Available records below:

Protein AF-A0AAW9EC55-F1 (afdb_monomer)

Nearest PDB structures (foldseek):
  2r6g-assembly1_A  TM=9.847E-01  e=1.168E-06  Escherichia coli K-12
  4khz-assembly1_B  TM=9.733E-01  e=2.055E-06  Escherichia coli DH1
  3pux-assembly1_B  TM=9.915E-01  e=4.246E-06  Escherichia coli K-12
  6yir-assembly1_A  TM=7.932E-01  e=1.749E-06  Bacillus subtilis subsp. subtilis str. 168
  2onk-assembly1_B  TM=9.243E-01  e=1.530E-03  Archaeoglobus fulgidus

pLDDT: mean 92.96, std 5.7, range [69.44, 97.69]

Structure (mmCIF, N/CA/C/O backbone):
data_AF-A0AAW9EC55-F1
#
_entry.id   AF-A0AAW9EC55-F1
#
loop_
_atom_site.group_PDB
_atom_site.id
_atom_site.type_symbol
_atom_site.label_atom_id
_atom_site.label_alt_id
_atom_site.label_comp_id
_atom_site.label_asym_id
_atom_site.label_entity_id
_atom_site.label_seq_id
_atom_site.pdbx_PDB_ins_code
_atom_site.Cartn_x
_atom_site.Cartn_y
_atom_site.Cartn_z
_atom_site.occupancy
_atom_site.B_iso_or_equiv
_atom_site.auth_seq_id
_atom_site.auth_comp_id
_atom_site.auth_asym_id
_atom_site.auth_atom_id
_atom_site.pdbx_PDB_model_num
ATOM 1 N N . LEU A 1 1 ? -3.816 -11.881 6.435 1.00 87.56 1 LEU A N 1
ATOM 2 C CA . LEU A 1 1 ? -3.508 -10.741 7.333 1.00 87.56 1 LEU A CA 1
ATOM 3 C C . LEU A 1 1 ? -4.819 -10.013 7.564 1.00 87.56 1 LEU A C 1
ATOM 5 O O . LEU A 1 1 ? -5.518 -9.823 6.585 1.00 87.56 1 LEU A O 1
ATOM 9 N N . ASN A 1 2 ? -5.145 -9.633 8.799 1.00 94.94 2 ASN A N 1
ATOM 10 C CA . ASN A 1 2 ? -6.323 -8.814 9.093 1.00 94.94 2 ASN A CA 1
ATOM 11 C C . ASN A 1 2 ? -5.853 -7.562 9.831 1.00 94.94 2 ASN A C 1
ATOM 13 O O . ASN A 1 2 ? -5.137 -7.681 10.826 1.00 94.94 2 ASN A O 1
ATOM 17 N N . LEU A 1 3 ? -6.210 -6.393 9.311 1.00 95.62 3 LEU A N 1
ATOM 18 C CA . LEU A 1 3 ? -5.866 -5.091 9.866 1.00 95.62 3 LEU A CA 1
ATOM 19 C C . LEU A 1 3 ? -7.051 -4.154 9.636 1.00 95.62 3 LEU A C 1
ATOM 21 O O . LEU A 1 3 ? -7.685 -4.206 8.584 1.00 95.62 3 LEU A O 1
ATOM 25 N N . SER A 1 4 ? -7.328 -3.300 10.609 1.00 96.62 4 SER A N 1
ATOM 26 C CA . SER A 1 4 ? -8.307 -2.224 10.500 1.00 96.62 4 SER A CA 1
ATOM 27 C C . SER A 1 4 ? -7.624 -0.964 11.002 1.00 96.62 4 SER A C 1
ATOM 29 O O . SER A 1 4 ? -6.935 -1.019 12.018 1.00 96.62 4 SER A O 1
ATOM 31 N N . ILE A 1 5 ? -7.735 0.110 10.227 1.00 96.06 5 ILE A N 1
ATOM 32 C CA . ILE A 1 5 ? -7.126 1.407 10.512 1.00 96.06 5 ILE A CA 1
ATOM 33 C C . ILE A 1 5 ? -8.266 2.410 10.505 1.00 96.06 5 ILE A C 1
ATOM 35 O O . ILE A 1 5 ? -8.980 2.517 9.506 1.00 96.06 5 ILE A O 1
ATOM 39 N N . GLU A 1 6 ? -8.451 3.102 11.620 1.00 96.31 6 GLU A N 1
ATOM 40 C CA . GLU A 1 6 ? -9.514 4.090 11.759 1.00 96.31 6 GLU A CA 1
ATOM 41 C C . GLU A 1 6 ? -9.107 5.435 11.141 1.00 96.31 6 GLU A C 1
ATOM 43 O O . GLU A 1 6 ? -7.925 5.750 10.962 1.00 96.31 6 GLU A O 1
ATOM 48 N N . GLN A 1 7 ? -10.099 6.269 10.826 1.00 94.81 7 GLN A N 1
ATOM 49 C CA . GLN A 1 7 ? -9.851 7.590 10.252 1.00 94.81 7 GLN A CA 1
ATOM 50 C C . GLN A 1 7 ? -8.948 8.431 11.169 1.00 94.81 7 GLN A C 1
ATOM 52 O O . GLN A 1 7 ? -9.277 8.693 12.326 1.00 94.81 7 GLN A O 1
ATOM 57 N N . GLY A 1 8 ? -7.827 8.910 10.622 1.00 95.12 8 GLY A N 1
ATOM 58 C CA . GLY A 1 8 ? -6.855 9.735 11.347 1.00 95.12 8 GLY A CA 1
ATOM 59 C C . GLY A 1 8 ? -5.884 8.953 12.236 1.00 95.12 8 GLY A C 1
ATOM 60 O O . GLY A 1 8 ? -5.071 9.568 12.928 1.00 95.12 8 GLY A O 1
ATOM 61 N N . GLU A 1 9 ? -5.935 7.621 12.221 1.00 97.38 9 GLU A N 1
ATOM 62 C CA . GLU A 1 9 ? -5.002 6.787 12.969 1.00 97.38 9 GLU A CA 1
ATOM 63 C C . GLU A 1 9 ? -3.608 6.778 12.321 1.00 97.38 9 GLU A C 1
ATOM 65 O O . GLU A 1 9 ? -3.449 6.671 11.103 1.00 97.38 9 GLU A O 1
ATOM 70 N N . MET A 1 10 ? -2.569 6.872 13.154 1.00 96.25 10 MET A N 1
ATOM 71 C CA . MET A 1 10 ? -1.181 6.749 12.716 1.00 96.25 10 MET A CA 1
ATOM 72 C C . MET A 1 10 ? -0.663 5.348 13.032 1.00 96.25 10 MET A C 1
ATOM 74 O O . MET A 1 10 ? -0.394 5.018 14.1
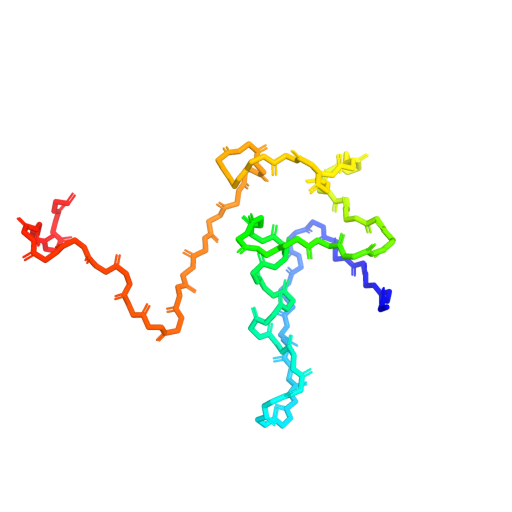87 1.00 96.25 10 MET A O 1
ATOM 78 N N . VAL A 1 11 ? -0.467 4.541 11.992 1.00 95.69 11 VAL A N 1
ATOM 79 C CA . VAL A 1 11 ? -0.012 3.152 12.124 1.00 95.69 11 VAL A CA 1
ATOM 80 C C . VAL A 1 11 ? 1.442 3.014 11.685 1.00 95.69 11 VAL A C 1
ATOM 82 O O . VAL A 1 11 ? 1.854 3.537 10.650 1.00 95.69 11 VAL A O 1
ATOM 85 N N . VAL A 1 12 ? 2.228 2.261 12.460 1.00 96.06 12 VAL A N 1
ATOM 86 C CA . VAL A 1 12 ? 3.624 1.938 12.139 1.00 96.06 12 VAL A CA 1
ATOM 87 C C . VAL A 1 12 ? 3.776 0.432 11.946 1.00 96.06 12 VAL A C 1
ATOM 89 O O . VAL A 1 12 ? 3.519 -0.355 12.854 1.00 96.06 12 VAL A O 1
ATOM 92 N N . LEU A 1 13 ? 4.246 0.020 10.767 1.00 94.56 13 LEU A N 1
ATOM 93 C CA . LEU A 1 13 ? 4.545 -1.380 10.458 1.00 94.56 13 LEU A CA 1
ATOM 94 C C . LEU A 1 13 ? 5.998 -1.715 10.826 1.00 94.56 13 LEU A C 1
ATOM 96 O O . LEU A 1 13 ? 6.935 -1.262 10.165 1.00 94.56 13 LEU A O 1
ATOM 100 N N . VAL A 1 14 ? 6.19
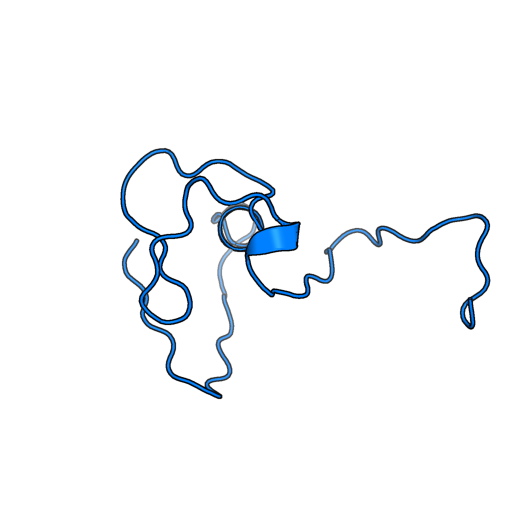5 -2.553 11.847 1.00 95.25 14 VAL A N 1
ATOM 101 C CA . VAL A 1 14 ? 7.524 -2.970 12.332 1.00 95.25 14 VAL A CA 1
ATOM 102 C C . VAL A 1 14 ? 7.736 -4.466 12.110 1.00 95.25 14 VAL A C 1
ATOM 104 O O . VAL A 1 14 ? 6.840 -5.277 12.313 1.00 95.25 14 VAL A O 1
ATOM 107 N N . GLY A 1 15 ? 8.948 -4.844 11.704 1.00 95.88 15 GLY A N 1
ATOM 108 C CA . GLY A 1 15 ? 9.360 -6.243 11.608 1.00 95.88 15 GLY A CA 1
ATOM 109 C C . GLY A 1 15 ? 10.725 -6.412 10.931 1.00 95.88 15 GLY A C 1
ATOM 110 O O . GLY A 1 15 ? 11.228 -5.446 10.344 1.00 95.88 15 GLY A O 1
ATOM 111 N N . PRO A 1 16 ? 11.324 -7.617 10.971 1.00 96.81 16 PRO A N 1
ATOM 112 C CA . PRO A 1 16 ? 12.635 -7.902 10.378 1.00 96.81 16 PRO A CA 1
ATOM 113 C C . PRO A 1 16 ? 12.724 -7.592 8.875 1.00 96.81 16 PRO A C 1
ATOM 115 O O . PRO A 1 16 ? 11.712 -7.421 8.186 1.00 96.81 16 PRO A O 1
ATOM 118 N N . SER A 1 17 ? 13.941 -7.529 8.331 1.00 95.25 17 SER A N 1
ATOM 119 C CA . SER A 1 17 ? 14.118 -7.446 6.874 1.00 95.25 17 SER A CA 1
ATOM 120 C C . SER A 1 17 ? 13.450 -8.644 6.187 1.00 95.25 17 SER A C 1
ATOM 122 O O . SER A 1 17 ? 13.509 -9.760 6.695 1.00 95.25 17 SER A O 1
ATOM 124 N N . GLY A 1 18 ? 12.763 -8.405 5.067 1.00 93.25 18 GLY A N 1
ATOM 125 C CA . GLY A 1 18 ? 12.055 -9.452 4.322 1.00 93.25 18 GLY A CA 1
ATOM 126 C C . GLY A 1 18 ? 10.695 -9.885 4.888 1.00 93.25 18 GLY A C 1
ATOM 127 O O . GLY A 1 18 ? 10.037 -10.712 4.274 1.00 93.25 18 GLY A O 1
ATOM 128 N N . CYS A 1 19 ? 10.205 -9.310 5.993 1.00 95.06 19 CYS A N 1
ATOM 129 C CA . CYS A 1 19 ? 8.916 -9.714 6.581 1.00 95.06 19 CYS A CA 1
ATOM 130 C C . CYS A 1 19 ? 7.657 -9.213 5.829 1.00 95.06 19 CYS A C 1
ATOM 132 O O . CYS A 1 19 ? 6.558 -9.308 6.364 1.00 95.06 19 CYS A O 1
ATOM 134 N N . GLY A 1 20 ? 7.802 -8.620 4.636 1.00 94.81 20 GLY A N 1
ATOM 135 C CA . GLY A 1 20 ? 6.665 -8.212 3.794 1.00 94.81 20 GLY A CA 1
ATOM 136 C C . GLY A 1 20 ? 6.109 -6.794 4.001 1.00 94.81 20 GLY A C 1
ATOM 137 O O . GLY A 1 20 ? 5.072 -6.476 3.433 1.00 94.81 20 GLY A O 1
ATOM 138 N N . LYS A 1 21 ? 6.778 -5.905 4.754 1.00 95.25 21 LYS A N 1
ATOM 139 C CA . LYS A 1 21 ? 6.316 -4.506 4.956 1.00 95.25 21 LYS A CA 1
ATOM 140 C C . LYS A 1 21 ? 6.111 -3.758 3.636 1.00 95.25 21 LYS A C 1
ATOM 142 O O . LYS A 1 21 ? 5.046 -3.207 3.388 1.00 95.25 21 LYS A O 1
ATOM 147 N N . SER A 1 22 ? 7.139 -3.755 2.786 1.00 93.75 22 SER A N 1
ATOM 148 C CA . SER A 1 22 ? 7.095 -3.052 1.502 1.00 93.75 22 SER A CA 1
ATOM 149 C C . SER A 1 22 ? 6.083 -3.690 0.548 1.00 93.75 22 SER A C 1
ATOM 151 O O . SER A 1 22 ? 5.414 -2.963 -0.172 1.00 93.75 22 SER A O 1
ATOM 153 N N . THR A 1 23 ? 5.921 -5.016 0.596 1.00 95.19 23 THR A N 1
ATOM 154 C CA . THR A 1 23 ? 4.878 -5.754 -0.137 1.00 95.19 23 THR A CA 1
ATOM 155 C C . THR A 1 23 ? 3.480 -5.306 0.287 1.00 95.19 23 THR A C 1
ATOM 157 O O . THR A 1 23 ? 2.667 -4.961 -0.560 1.00 95.19 23 THR A O 1
ATOM 160 N N . LEU A 1 24 ? 3.208 -5.204 1.595 1.00 95.50 24 LEU A N 1
ATOM 161 C CA . LEU A 1 24 ? 1.922 -4.711 2.096 1.00 95.50 24 LEU A CA 1
ATOM 162 C C . LEU A 1 24 ? 1.637 -3.276 1.641 1.00 95.50 24 LEU A C 1
ATOM 164 O O . LEU A 1 24 ? 0.555 -3.004 1.130 1.00 95.50 24 LEU A O 1
ATOM 168 N N . LEU A 1 25 ? 2.614 -2.373 1.770 1.00 94.88 25 LEU A N 1
ATOM 169 C CA . LEU A 1 25 ? 2.453 -0.986 1.324 1.00 94.88 25 LEU A CA 1
ATOM 170 C C . LEU A 1 25 ? 2.213 -0.887 -0.189 1.00 94.88 25 LEU A C 1
ATOM 172 O O . LEU A 1 25 ? 1.387 -0.088 -0.616 1.00 94.88 25 LEU A O 1
ATOM 176 N N . ARG A 1 26 ? 2.885 -1.715 -1.000 1.00 94.44 26 ARG A N 1
ATOM 177 C CA . ARG A 1 26 ? 2.662 -1.769 -2.454 1.00 94.44 26 ARG A CA 1
ATOM 178 C C . ARG A 1 26 ? 1.289 -2.328 -2.818 1.00 94.44 26 ARG A C 1
ATOM 180 O O . ARG A 1 26 ? 0.664 -1.790 -3.725 1.00 94.44 26 ARG A O 1
ATOM 187 N N . MET A 1 27 ? 0.798 -3.342 -2.104 1.00 96.12 27 MET A N 1
ATOM 188 C CA . MET A 1 27 ? -0.562 -3.861 -2.296 1.00 96.12 27 MET A CA 1
ATOM 189 C C . MET A 1 27 ? -1.626 -2.813 -1.959 1.00 96.12 27 MET A C 1
ATOM 191 O O . MET A 1 27 ? -2.578 -2.655 -2.720 1.00 96.12 27 MET A O 1
ATOM 195 N N . ILE A 1 28 ? -1.442 -2.056 -0.867 1.00 95.31 28 ILE A N 1
ATOM 196 C CA . ILE A 1 28 ? -2.314 -0.922 -0.517 1.00 95.31 28 ILE A CA 1
ATOM 197 C C . ILE A 1 28 ? -2.287 0.121 -1.643 1.00 95.31 28 ILE A C 1
ATOM 199 O O . ILE A 1 28 ? -3.341 0.503 -2.150 1.00 95.31 28 ILE A O 1
ATOM 203 N N . ALA A 1 29 ? -1.084 0.480 -2.107 1.00 94.88 29 ALA A N 1
ATOM 204 C CA . ALA A 1 29 ? -0.842 1.418 -3.205 1.00 94.88 29 ALA A CA 1
ATOM 205 C C . ALA A 1 29 ? -1.396 0.991 -4.578 1.00 94.88 29 ALA A C 1
ATOM 207 O O . ALA A 1 29 ? -1.460 1.813 -5.485 1.00 94.88 29 ALA A O 1
ATOM 208 N N . GLY A 1 30 ? -1.758 -0.283 -4.758 1.00 95.00 30 GLY A N 1
ATOM 209 C 
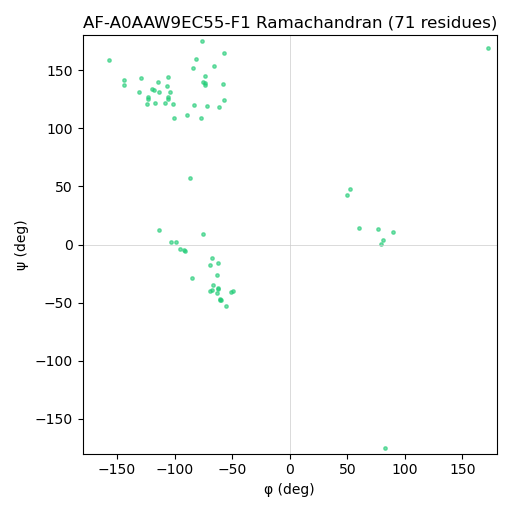CA . GLY A 1 30 ? -2.138 -0.840 -6.063 1.0
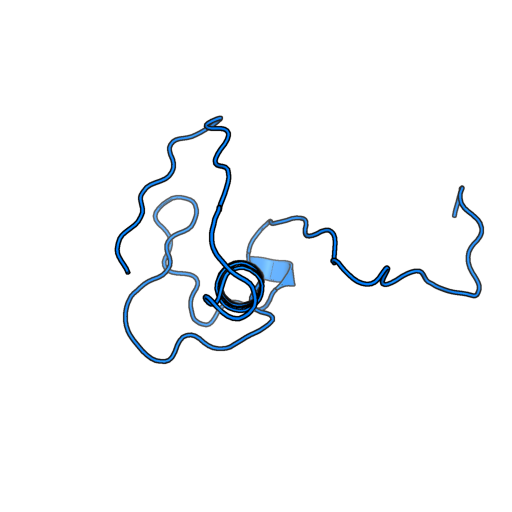0 95.00 30 GLY A CA 1
ATOM 210 C C . GLY A 1 30 ? -0.961 -1.131 -6.992 1.00 95.00 30 GLY A C 1
ATOM 211 O O . GLY A 1 30 ? -1.150 -1.370 -8.176 1.00 95.00 30 GLY A O 1
ATOM 212 N N . LEU A 1 31 ? 0.263 -1.127 -6.467 1.00 93.62 31 LEU A N 1
ATOM 213 C CA . LEU A 1 31 ? 1.495 -1.395 -7.217 1.00 93.62 31 LEU A CA 1
ATOM 214 C C . LEU A 1 31 ? 1.887 -2.876 -7.204 1.00 93.62 31 LEU A C 1
ATOM 216 O O . LEU A 1 31 ? 2.872 -3.273 -7.825 1.00 93.62 31 LEU A O 1
ATOM 220 N N . GLU A 1 32 ? 1.147 -3.679 -6.448 1.00 95.00 32 GLU A N 1
ATOM 221 C CA . GLU A 1 32 ? 1.284 -5.124 -6.365 1.00 95.00 32 GLU A CA 1
ATOM 222 C C . GLU A 1 32 ? -0.113 -5.736 -6.212 1.00 95.00 32 GLU A C 1
ATOM 224 O O . GLU A 1 32 ? -0.958 -5.203 -5.491 1.00 95.00 32 GLU A O 1
ATOM 229 N N . THR A 1 33 ? -0.379 -6.829 -6.924 1.00 95.19 33 THR A N 1
ATOM 230 C CA . THR A 1 33 ? -1.693 -7.481 -6.930 1.00 95.19 33 THR A CA 1
ATOM 231 C C . THR A 1 33 ? -1.931 -8.260 -5.642 1.00 95.19 33 THR A C 1
ATOM 233 O O . THR A 1 33 ? -1.044 -8.969 -5.168 1.00 95.19 33 THR A O 1
ATOM 236 N N . ILE A 1 34 ? -3.152 -8.192 -5.117 1.00 97.12 34 ILE A N 1
ATOM 237 C CA . ILE A 1 34 ? -3.578 -8.991 -3.966 1.00 97.12 34 ILE A CA 1
ATOM 238 C C . ILE A 1 34 ? -4.009 -10.369 -4.466 1.00 97.12 34 ILE A C 1
ATOM 240 O O . ILE A 1 34 ? -4.931 -10.475 -5.270 1.00 97.12 34 ILE A O 1
ATOM 244 N N . THR A 1 35 ? -3.346 -11.422 -3.991 1.00 96.31 35 THR A N 1
ATOM 245 C CA . THR A 1 35 ? -3.649 -12.799 -4.408 1.00 96.31 35 THR A CA 1
ATOM 246 C C . THR A 1 35 ? -5.007 -13.286 -3.901 1.00 96.31 35 THR A C 1
ATOM 248 O O . THR A 1 35 ? -5.701 -13.993 -4.622 1.00 96.31 35 THR A O 1
ATOM 251 N N . ASP A 1 36 ? -5.364 -12.948 -2.659 1.00 97.06 36 ASP A N 1
ATOM 252 C CA . ASP A 1 36 ? -6.615 -13.359 -2.015 1.00 97.06 36 ASP A CA 1
ATOM 253 C C . ASP A 1 36 ? -6.999 -12.389 -0.884 1.00 97.06 36 ASP A C 1
ATOM 255 O O . ASP A 1 36 ? -6.141 -11.688 -0.334 1.00 97.06 36 ASP A O 1
ATOM 259 N N . GLY A 1 37 ? -8.282 -12.382 -0.521 1.00 97.25 37 GLY A N 1
ATOM 260 C CA . GLY A 1 37 ? -8.871 -11.491 0.478 1.00 97.25 37 GLY A CA 1
ATOM 261 C C . GLY A 1 37 ? -9.242 -10.109 -0.063 1.00 97.25 37 GLY A C 1
ATOM 262 O O . GLY A 1 37 ? -9.131 -9.825 -1.256 1.00 97.25 37 GLY A O 1
ATOM 263 N N . ASP A 1 38 ? -9.682 -9.232 0.838 1.00 97.69 38 ASP A N 1
ATOM 264 C CA . ASP A 1 38 ? -10.248 -7.928 0.493 1.00 97.69 38 ASP A CA 1
ATOM 265 C C . ASP A 1 38 ? -9.442 -6.779 1.104 1.00 97.69 38 ASP A C 1
ATOM 267 O O . ASP A 1 38 ? -9.108 -6.790 2.290 1.00 97.69 38 ASP A O 1
ATOM 271 N N . LEU A 1 39 ? -9.164 -5.762 0.286 1.00 97.62 39 LEU A N 1
ATOM 272 C CA . LEU A 1 39 ? -8.658 -4.467 0.722 1.00 97.62 39 LEU A CA 1
ATOM 273 C C . LEU A 1 39 ? -9.773 -3.439 0.575 1.00 97.62 39 LEU A C 1
ATOM 275 O O . LEU A 1 39 ? -10.285 -3.217 -0.525 1.00 97.62 39 LEU A O 1
ATOM 279 N N . LEU A 1 40 ? -10.118 -2.799 1.689 1.00 97.44 40 LEU A N 1
ATOM 280 C CA . LEU A 1 40 ? -11.135 -1.764 1.728 1.00 97.44 40 LEU A CA 1
ATOM 281 C C . LEU A 1 40 ? -10.506 -0.411 2.057 1.00 97.44 40 LEU A C 1
ATOM 283 O O . LEU A 1 40 ? -9.754 -0.298 3.022 1.00 97.44 40 LEU A O 1
ATOM 287 N N . ILE A 1 41 ? -10.857 0.604 1.270 1.00 95.81 41 ILE A N 1
ATOM 288 C CA . ILE A 1 41 ? -10.583 2.020 1.542 1.00 95.81 41 ILE A CA 1
ATOM 289 C C . ILE A 1 41 ? -11.939 2.724 1.531 1.00 95.81 41 ILE A C 1
ATOM 291 O O . ILE A 1 41 ? -12.726 2.522 0.607 1.00 95.81 41 ILE A O 1
ATOM 295 N N . ASP A 1 42 ? -12.265 3.468 2.589 1.00 93.19 42 ASP A N 1
ATOM 296 C CA . ASP A 1 42 ? -13.578 4.111 2.766 1.00 93.19 42 ASP A CA 1
ATOM 297 C C . ASP A 1 42 ? -14.772 3.161 2.553 1.00 93.19 42 ASP A C 1
ATOM 299 O O . ASP A 1 42 ? -15.766 3.494 1.903 1.00 93.19 42 ASP A O 1
ATOM 303 N N . ASN A 1 43 ? -14.672 1.937 3.087 1.00 94.19 43 ASN A N 1
ATOM 304 C CA . ASN A 1 43 ? -15.651 0.850 2.919 1.00 94.19 43 ASN A CA 1
ATOM 305 C C . ASN A 1 43 ? -15.885 0.393 1.465 1.00 94.19 43 ASN A C 1
ATOM 307 O O . ASN A 1 43 ? -16.842 -0.333 1.190 1.00 94.19 43 ASN A O 1
ATOM 311 N N . ARG A 1 44 ? -15.016 0.776 0.526 1.00 95.69 44 ARG A N 1
ATOM 312 C CA . ARG A 1 44 ? -15.045 0.311 -0.865 1.00 95.69 44 ARG A CA 1
ATOM 313 C C . ARG A 1 44 ? -13.945 -0.711 -1.076 1.00 95.69 44 ARG A C 1
ATOM 315 O O . ARG A 1 44 ? -12.800 -0.462 -0.714 1.00 95.69 44 ARG A O 1
ATOM 322 N N . ARG A 1 45 ? -14.280 -1.852 -1.676 1.00 97.31 45 ARG A N 1
ATOM 323 C CA . ARG A 1 45 ? -13.292 -2.859 -2.072 1.00 97.31 45 ARG A CA 1
ATOM 324 C C . ARG A 1 45 ? -12.506 -2.340 -3.276 1.00 97.31 45 ARG A C 1
ATOM 326 O O . ARG A 1 45 ? -13.105 -2.096 -4.317 1.00 97.31 45 ARG A O 1
ATOM 333 N N . VAL A 1 46 ? -11.191 -2.183 -3.128 1.00 97.56 46 VAL A N 1
ATOM 334 C CA . VAL A 1 46 ? -10.320 -1.532 -4.130 1.00 97.56 46 VAL A CA 1
ATOM 335 C C . VAL A 1 46 ? -9.307 -2.475 -4.780 1.00 97.56 46 VAL A C 1
ATOM 337 O O . VAL A 1 46 ? -8.369 -2.020 -5.427 1.00 97.56 46 VAL A O 1
ATOM 340 N N . ASN A 1 47 ? -9.453 -3.789 -4.609 1.00 97.38 47 ASN A N 1
ATOM 341 C CA . ASN A 1 47 ? -8.486 -4.776 -5.097 1.00 97.38 47 ASN A CA 1
ATOM 342 C C . ASN A 1 47 ? -8.134 -4.599 -6.586 1.00 97.38 47 ASN A C 1
ATOM 344 O O . ASN A 1 47 ? -6.960 -4.699 -6.937 1.00 97.38 47 ASN A O 1
ATOM 348 N N . GLU A 1 48 ? -9.127 -4.304 -7.429 1.00 96.25 48 GLU A N 1
ATOM 349 C CA . GLU A 1 48 ? -8.989 -4.138 -8.884 1.00 96.25 48 GLU A CA 1
ATOM 350 C C . GLU A 1 48 ? -8.893 -2.672 -9.332 1.00 96.25 48 GLU A C 1
ATOM 352 O O . GLU A 1 48 ? -8.817 -2.414 -10.528 1.00 96.25 48 GLU A O 1
ATOM 357 N N . HIS A 1 49 ? -8.894 -1.713 -8.401 1.00 95.88 49 HIS A N 1
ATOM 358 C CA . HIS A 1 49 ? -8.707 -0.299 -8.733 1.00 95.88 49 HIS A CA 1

End of Available records.

● Your assignment
Copy nothing but the lines above from the one with "ATOM 82 O O" to the one with "ATOM 109 C C", inclusive, word for word. Leave every picture out.

● Task answer
ATOM 82 O O . VAL A 1 11 ? 1.854 3.537 10.650 1.00 95.69 11 VAL A O 1
ATOM 85 N N . VAL A 1 12 ? 2.228 2.261 12.460 1.00 96.06 12 VAL A N 1
ATOM 86 C CA . VAL A 1 12 ? 3.624 1.938 12.139 1.00 96.06 12 VAL A CA 1
ATOM 87 C C . VAL A 1 12 ? 3.776 0.432 11.946 1.00 96.06 12 VAL A C 1
ATOM 89 O O . VAL A 1 12 ? 3.519 -0.355 12.854 1.00 96.06 12 VAL A O 1
ATOM 92 N N . LEU A 1 13 ? 4.246 0.020 10.767 1.00 94.56 13 LEU A N 1
ATOM 93 C CA . LEU A 1 13 ? 4.545 -1.380 10.458 1.00 94.56 13 LEU A CA 1
ATOM 94 C C . LEU A 1 13 ? 5.998 -1.715 10.826 1.00 94.56 13 LEU A C 1
ATOM 96 O O . LEU A 1 13 ? 6.935 -1.262 10.165 1.00 94.56 13 LEU A O 1
ATOM 100 N N . VAL A 1 14 ? 6.19
5 -2.553 11.847 1.00 95.25 14 VAL A N 1
ATOM 101 C CA . VAL A 1 14 ? 7.524 -2.970 12.332 1.00 95.25 14 VAL A CA 1
ATOM 102 C C . VAL A 1 14 ? 7.736 -4.466 12.110 1.00 95.25 14 VAL A C 1
ATOM 104 O O . VAL A 1 14 ? 6.840 -5.277 12.313 1.00 95.25 14 VAL A O 1
ATOM 107 N N . GLY A 1 15 ? 8.948 -4.844 11.704 1.00 95.88 15 GLY A N 1
ATOM 108 C CA . GLY A 1 15 ? 9.360 -6.243 11.608 1.00 95.88 15 GLY A CA 1
ATOM 109 C C . GLY A 1 15 ? 10.725 -6.412 10.931 1.00 95.88 15 GLY A C 1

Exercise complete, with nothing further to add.